* [What you will do]
Output only the lines below that start at the line containing "ATOM 54 C CA" and end at the line containing "ATOM 61 N N", with both ends kept.

--- Data for this task Enclosed Below ---

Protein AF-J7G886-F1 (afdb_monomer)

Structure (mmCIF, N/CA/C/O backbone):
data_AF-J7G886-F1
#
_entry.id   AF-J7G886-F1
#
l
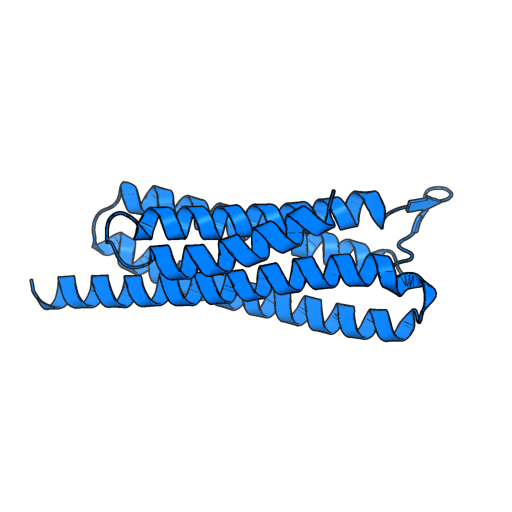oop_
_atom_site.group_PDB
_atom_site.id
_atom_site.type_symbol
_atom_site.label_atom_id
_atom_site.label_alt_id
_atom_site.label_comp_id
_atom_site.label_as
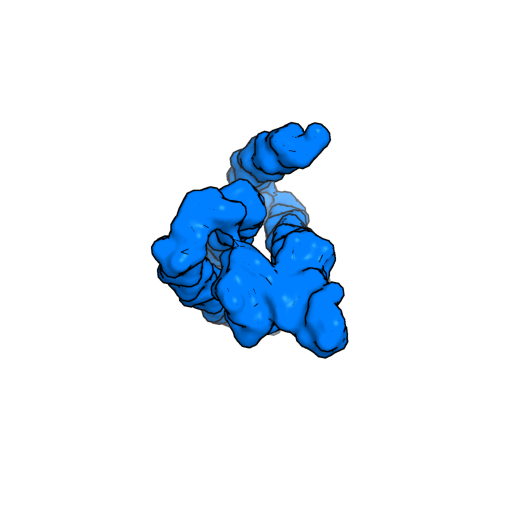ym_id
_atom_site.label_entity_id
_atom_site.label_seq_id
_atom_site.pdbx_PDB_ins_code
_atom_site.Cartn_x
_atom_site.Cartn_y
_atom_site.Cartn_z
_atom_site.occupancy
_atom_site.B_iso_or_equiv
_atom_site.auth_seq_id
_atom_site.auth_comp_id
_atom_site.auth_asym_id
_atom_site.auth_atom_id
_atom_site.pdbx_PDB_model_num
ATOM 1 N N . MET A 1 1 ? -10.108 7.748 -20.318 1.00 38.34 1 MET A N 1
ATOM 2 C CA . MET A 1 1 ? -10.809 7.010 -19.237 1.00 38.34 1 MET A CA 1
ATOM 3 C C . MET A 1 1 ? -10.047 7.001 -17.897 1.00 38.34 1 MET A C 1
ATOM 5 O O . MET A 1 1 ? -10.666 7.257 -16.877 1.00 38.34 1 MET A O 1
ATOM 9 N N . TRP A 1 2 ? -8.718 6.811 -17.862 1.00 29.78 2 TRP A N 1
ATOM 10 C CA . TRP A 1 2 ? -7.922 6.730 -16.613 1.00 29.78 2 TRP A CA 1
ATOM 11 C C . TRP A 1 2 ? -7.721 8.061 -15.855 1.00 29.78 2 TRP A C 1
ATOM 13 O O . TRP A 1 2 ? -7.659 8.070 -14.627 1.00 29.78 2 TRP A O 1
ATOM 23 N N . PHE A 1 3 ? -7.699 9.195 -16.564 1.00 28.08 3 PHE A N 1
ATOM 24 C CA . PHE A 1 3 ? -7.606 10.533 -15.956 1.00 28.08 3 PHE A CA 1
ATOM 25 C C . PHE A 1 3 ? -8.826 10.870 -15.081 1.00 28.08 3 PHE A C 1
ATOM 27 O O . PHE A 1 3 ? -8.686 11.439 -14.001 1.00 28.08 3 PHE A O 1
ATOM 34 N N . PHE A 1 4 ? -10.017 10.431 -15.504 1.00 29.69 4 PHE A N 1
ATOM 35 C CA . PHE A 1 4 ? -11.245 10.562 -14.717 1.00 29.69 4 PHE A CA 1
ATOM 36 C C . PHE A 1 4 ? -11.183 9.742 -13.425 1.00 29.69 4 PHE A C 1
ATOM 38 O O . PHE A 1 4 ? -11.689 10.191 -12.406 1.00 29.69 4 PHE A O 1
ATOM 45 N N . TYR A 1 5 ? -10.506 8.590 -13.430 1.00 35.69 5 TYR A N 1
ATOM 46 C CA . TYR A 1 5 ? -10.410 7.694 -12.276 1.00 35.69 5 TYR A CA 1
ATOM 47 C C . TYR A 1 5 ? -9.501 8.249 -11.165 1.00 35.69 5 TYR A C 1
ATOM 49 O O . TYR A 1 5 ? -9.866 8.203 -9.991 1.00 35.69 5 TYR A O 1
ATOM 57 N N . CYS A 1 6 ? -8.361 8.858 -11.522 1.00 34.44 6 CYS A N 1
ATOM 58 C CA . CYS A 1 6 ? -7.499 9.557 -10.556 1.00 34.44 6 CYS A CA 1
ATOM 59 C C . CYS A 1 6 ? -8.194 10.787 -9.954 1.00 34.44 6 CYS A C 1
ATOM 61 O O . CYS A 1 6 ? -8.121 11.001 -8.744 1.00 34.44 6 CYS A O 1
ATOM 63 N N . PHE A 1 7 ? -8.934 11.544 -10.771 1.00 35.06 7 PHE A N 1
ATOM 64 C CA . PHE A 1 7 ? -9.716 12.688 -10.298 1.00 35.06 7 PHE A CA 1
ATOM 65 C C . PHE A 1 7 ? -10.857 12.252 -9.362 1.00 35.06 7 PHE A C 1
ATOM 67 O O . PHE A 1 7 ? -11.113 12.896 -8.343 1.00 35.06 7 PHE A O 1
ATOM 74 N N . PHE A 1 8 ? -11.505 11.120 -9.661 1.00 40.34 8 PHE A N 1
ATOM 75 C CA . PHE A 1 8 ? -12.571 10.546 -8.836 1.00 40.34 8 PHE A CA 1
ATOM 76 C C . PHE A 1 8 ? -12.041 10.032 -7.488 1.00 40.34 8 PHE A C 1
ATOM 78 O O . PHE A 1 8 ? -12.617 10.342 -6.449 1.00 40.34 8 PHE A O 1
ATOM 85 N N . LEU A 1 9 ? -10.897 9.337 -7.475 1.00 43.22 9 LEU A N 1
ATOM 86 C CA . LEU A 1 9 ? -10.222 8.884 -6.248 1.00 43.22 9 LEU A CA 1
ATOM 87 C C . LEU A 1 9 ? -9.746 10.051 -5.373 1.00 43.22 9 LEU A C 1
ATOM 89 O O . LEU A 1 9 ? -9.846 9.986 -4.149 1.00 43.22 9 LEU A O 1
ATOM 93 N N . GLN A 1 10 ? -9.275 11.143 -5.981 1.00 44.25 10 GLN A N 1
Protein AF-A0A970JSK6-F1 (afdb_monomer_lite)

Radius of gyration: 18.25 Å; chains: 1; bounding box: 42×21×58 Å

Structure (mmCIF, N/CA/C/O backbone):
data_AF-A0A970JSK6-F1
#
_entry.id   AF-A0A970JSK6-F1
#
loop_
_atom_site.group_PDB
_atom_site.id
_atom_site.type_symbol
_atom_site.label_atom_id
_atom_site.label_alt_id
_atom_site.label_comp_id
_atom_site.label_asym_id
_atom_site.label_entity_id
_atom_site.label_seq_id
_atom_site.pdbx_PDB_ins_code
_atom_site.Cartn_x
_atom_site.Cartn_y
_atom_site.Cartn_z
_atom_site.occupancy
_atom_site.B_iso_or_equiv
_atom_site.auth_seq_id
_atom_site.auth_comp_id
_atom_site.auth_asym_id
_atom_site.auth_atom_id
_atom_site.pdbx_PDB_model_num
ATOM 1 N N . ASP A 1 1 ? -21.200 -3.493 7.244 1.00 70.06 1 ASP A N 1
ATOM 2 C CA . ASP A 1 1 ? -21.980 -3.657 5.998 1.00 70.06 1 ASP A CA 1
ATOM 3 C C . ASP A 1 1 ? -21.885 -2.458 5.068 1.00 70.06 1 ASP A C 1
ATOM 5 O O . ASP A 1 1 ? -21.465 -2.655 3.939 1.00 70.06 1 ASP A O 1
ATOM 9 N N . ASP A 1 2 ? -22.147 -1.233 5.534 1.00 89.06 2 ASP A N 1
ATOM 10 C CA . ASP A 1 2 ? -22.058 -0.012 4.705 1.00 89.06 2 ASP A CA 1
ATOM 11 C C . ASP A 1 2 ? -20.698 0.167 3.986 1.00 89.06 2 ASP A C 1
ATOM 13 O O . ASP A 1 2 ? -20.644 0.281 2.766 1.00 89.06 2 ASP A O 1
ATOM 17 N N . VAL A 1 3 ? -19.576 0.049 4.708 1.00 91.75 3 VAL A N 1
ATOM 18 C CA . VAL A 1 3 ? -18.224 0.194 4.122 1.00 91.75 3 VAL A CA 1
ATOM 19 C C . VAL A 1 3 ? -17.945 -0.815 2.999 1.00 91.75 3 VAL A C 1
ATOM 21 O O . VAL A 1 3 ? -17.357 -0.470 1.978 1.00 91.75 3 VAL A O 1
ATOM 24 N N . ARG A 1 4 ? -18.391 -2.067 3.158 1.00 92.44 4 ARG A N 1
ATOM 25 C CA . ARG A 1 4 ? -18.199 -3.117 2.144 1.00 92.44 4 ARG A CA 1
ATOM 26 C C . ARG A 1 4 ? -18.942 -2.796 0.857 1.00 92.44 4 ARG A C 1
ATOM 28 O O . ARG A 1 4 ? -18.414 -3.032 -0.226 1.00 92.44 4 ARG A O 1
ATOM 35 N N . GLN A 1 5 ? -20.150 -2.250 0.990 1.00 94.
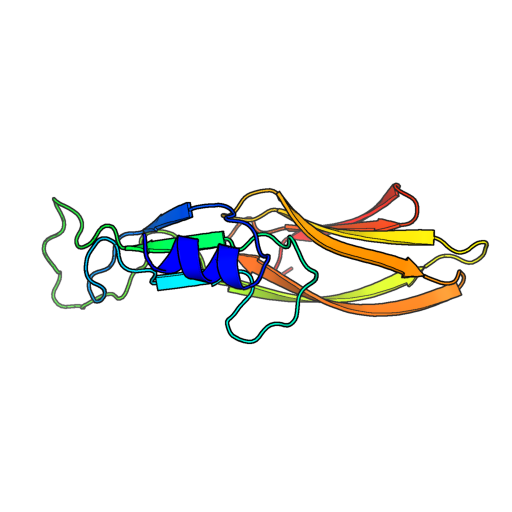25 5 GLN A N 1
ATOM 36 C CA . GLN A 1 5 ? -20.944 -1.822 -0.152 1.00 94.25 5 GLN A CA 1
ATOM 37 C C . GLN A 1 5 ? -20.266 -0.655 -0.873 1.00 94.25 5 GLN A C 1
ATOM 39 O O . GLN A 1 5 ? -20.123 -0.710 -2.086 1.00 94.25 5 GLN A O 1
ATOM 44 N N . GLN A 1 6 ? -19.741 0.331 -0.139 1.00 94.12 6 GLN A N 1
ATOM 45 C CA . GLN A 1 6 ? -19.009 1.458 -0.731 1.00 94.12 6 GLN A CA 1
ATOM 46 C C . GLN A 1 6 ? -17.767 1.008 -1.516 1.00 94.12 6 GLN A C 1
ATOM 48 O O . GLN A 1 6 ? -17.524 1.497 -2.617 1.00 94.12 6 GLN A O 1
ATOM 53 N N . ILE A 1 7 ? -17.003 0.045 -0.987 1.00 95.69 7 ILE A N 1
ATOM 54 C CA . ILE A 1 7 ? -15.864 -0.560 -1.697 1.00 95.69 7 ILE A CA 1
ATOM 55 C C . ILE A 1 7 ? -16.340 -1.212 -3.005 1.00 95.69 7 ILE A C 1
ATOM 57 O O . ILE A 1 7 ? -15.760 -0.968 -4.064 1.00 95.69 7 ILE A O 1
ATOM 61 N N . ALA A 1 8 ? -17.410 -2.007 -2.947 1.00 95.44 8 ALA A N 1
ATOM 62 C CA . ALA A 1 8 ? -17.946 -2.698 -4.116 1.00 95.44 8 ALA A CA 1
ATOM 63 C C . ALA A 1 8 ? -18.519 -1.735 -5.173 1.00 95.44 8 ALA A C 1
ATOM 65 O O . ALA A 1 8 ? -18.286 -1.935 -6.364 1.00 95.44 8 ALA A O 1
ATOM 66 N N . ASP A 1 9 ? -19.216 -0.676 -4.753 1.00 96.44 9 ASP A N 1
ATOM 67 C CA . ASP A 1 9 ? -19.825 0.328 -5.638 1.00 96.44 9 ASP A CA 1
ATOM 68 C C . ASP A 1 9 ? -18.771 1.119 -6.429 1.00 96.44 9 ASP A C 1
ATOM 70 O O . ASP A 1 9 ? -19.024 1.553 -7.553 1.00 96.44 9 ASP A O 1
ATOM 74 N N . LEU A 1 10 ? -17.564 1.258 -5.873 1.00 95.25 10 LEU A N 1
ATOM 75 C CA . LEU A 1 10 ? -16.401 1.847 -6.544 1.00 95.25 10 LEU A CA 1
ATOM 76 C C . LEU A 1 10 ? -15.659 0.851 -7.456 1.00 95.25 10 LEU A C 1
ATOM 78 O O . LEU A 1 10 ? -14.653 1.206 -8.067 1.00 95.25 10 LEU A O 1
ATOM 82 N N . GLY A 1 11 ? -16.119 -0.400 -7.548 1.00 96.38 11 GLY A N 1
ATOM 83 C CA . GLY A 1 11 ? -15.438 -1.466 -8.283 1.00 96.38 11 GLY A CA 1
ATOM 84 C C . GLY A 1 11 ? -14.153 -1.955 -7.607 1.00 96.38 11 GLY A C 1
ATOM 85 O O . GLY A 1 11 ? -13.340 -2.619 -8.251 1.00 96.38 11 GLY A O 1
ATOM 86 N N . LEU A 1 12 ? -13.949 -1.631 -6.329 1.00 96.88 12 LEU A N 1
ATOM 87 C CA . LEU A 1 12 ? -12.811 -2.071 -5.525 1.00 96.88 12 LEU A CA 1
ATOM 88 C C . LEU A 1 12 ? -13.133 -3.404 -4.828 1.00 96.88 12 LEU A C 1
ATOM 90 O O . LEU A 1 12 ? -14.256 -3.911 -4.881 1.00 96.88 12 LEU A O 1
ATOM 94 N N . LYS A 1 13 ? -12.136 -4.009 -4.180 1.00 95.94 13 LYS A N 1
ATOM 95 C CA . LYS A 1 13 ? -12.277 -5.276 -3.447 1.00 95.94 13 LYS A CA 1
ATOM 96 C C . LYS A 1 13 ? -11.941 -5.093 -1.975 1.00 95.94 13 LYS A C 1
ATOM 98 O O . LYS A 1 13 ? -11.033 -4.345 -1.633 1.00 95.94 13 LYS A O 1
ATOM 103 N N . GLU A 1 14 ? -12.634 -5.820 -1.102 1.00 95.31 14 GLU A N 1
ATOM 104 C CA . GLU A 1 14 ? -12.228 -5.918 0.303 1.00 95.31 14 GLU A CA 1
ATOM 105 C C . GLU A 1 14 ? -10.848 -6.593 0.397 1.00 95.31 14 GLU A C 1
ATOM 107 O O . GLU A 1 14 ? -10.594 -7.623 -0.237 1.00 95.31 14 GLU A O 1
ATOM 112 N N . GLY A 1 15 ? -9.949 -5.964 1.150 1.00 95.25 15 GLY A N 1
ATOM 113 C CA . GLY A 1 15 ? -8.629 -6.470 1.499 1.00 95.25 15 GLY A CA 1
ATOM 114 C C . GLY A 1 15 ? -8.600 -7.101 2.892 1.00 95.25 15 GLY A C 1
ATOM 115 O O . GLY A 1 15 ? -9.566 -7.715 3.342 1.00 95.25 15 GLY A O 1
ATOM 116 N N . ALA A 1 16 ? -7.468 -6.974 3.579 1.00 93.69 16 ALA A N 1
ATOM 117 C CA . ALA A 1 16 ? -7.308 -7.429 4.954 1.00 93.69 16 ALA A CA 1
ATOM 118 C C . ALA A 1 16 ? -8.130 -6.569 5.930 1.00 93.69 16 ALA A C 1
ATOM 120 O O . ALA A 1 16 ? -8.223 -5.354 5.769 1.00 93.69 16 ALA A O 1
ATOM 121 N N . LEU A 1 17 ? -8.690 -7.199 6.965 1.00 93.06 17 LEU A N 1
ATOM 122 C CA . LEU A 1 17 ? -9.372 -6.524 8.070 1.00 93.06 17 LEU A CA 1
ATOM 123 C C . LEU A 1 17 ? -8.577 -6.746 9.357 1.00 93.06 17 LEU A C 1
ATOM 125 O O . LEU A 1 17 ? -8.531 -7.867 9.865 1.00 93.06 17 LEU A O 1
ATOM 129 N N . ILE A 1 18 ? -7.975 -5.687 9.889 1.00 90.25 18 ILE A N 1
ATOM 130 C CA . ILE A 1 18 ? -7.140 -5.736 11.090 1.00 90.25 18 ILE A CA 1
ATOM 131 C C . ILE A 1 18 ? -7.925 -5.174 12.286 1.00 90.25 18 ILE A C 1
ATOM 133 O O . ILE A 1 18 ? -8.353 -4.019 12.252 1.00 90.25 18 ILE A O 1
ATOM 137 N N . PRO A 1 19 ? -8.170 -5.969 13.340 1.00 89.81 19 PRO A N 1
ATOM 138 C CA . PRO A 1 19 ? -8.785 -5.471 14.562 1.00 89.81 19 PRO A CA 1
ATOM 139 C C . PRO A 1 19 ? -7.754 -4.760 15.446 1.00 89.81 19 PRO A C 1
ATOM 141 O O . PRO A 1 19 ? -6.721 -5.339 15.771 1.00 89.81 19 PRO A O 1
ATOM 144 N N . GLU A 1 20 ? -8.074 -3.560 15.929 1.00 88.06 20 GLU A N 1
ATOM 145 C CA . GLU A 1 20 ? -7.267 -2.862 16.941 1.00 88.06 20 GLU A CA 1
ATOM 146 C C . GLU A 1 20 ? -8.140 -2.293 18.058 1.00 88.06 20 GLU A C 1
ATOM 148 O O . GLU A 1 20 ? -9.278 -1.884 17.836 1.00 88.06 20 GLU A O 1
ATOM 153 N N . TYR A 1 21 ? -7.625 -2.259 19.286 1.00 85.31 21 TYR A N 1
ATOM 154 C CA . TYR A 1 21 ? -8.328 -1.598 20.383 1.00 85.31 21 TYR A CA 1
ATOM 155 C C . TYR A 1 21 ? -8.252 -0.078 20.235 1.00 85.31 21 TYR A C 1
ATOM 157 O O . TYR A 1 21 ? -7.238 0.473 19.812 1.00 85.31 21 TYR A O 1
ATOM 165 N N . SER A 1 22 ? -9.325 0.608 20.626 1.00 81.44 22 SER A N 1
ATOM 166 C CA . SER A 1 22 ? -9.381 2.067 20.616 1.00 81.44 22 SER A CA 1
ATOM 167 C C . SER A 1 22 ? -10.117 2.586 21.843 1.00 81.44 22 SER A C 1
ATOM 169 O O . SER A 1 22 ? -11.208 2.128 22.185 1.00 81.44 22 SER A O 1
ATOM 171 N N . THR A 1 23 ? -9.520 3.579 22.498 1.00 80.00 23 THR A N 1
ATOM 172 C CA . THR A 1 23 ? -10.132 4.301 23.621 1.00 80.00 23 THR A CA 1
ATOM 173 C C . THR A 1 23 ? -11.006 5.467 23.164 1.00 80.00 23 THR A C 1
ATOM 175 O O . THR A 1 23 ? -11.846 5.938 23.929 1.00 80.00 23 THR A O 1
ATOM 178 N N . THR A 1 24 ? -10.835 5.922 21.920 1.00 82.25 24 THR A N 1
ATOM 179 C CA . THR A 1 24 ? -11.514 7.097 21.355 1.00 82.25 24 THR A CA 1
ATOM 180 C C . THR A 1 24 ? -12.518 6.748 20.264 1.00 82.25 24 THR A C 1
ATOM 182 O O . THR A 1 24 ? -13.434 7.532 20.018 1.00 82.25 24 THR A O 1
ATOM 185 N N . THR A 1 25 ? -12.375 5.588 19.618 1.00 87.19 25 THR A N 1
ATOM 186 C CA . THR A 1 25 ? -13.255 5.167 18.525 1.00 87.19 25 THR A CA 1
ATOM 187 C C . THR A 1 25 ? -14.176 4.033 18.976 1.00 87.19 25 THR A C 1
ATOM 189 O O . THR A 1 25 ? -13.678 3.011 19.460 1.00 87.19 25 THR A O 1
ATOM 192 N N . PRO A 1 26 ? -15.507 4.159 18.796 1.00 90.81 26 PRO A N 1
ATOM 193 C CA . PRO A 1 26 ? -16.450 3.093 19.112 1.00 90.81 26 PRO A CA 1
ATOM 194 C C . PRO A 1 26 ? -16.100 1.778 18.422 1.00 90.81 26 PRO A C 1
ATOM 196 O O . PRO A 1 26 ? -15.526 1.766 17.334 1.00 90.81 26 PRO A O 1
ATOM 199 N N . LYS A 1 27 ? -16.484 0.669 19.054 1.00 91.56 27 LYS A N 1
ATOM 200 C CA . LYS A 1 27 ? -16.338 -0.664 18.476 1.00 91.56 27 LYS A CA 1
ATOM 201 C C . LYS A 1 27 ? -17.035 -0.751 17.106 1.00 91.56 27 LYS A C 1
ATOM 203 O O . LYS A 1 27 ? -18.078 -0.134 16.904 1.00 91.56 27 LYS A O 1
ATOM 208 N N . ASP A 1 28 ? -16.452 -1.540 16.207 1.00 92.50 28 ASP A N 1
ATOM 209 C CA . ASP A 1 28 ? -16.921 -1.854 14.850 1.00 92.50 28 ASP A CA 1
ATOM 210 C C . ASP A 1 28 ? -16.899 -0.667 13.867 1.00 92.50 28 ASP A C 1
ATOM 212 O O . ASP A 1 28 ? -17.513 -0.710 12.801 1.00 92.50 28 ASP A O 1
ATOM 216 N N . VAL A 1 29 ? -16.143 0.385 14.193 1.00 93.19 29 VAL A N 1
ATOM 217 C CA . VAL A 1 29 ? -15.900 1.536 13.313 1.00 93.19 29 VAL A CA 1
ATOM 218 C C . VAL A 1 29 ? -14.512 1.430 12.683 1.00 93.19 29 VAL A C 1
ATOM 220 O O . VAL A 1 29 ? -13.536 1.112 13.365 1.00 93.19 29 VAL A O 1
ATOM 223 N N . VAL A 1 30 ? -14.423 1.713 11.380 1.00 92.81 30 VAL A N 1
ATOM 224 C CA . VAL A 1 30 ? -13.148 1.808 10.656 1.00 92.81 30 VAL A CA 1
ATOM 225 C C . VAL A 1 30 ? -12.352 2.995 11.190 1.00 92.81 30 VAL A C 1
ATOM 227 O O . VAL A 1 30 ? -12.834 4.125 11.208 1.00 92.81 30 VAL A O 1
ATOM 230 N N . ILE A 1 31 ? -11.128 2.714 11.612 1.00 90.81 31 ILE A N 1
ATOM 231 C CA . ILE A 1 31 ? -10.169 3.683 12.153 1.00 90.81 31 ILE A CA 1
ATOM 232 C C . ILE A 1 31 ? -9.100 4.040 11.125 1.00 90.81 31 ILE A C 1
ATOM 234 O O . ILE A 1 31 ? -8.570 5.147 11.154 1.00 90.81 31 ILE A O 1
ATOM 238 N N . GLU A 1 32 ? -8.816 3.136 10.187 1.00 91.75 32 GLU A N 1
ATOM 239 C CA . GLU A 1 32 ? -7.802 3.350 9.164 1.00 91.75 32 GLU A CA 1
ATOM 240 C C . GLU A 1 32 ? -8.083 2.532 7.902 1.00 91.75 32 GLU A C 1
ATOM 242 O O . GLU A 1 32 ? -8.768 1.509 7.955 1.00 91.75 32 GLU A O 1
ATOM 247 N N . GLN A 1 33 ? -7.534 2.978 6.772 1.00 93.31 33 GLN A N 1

--- End of Enclosed Data for this task ---

* [Exercise response]
ATOM 54 C CA . ILE A 1 7 ? -15.864 -0.560 -1.697 1.00 95.69 7 ILE A CA 1
ATOM 55 C C . ILE A 1 7 ? -16.340 -1.212 -3.005 1.00 95.69 7 ILE A C 1
ATOM 57 O O . ILE A 1 7 ? -15.760 -0.968 -4.064 1.00 95.69 7 ILE A O 1
ATOM 61 N N . ALA A 1 8 ? -17.410 -2.007 -2.947 1.00 95.44 8 ALA A N 1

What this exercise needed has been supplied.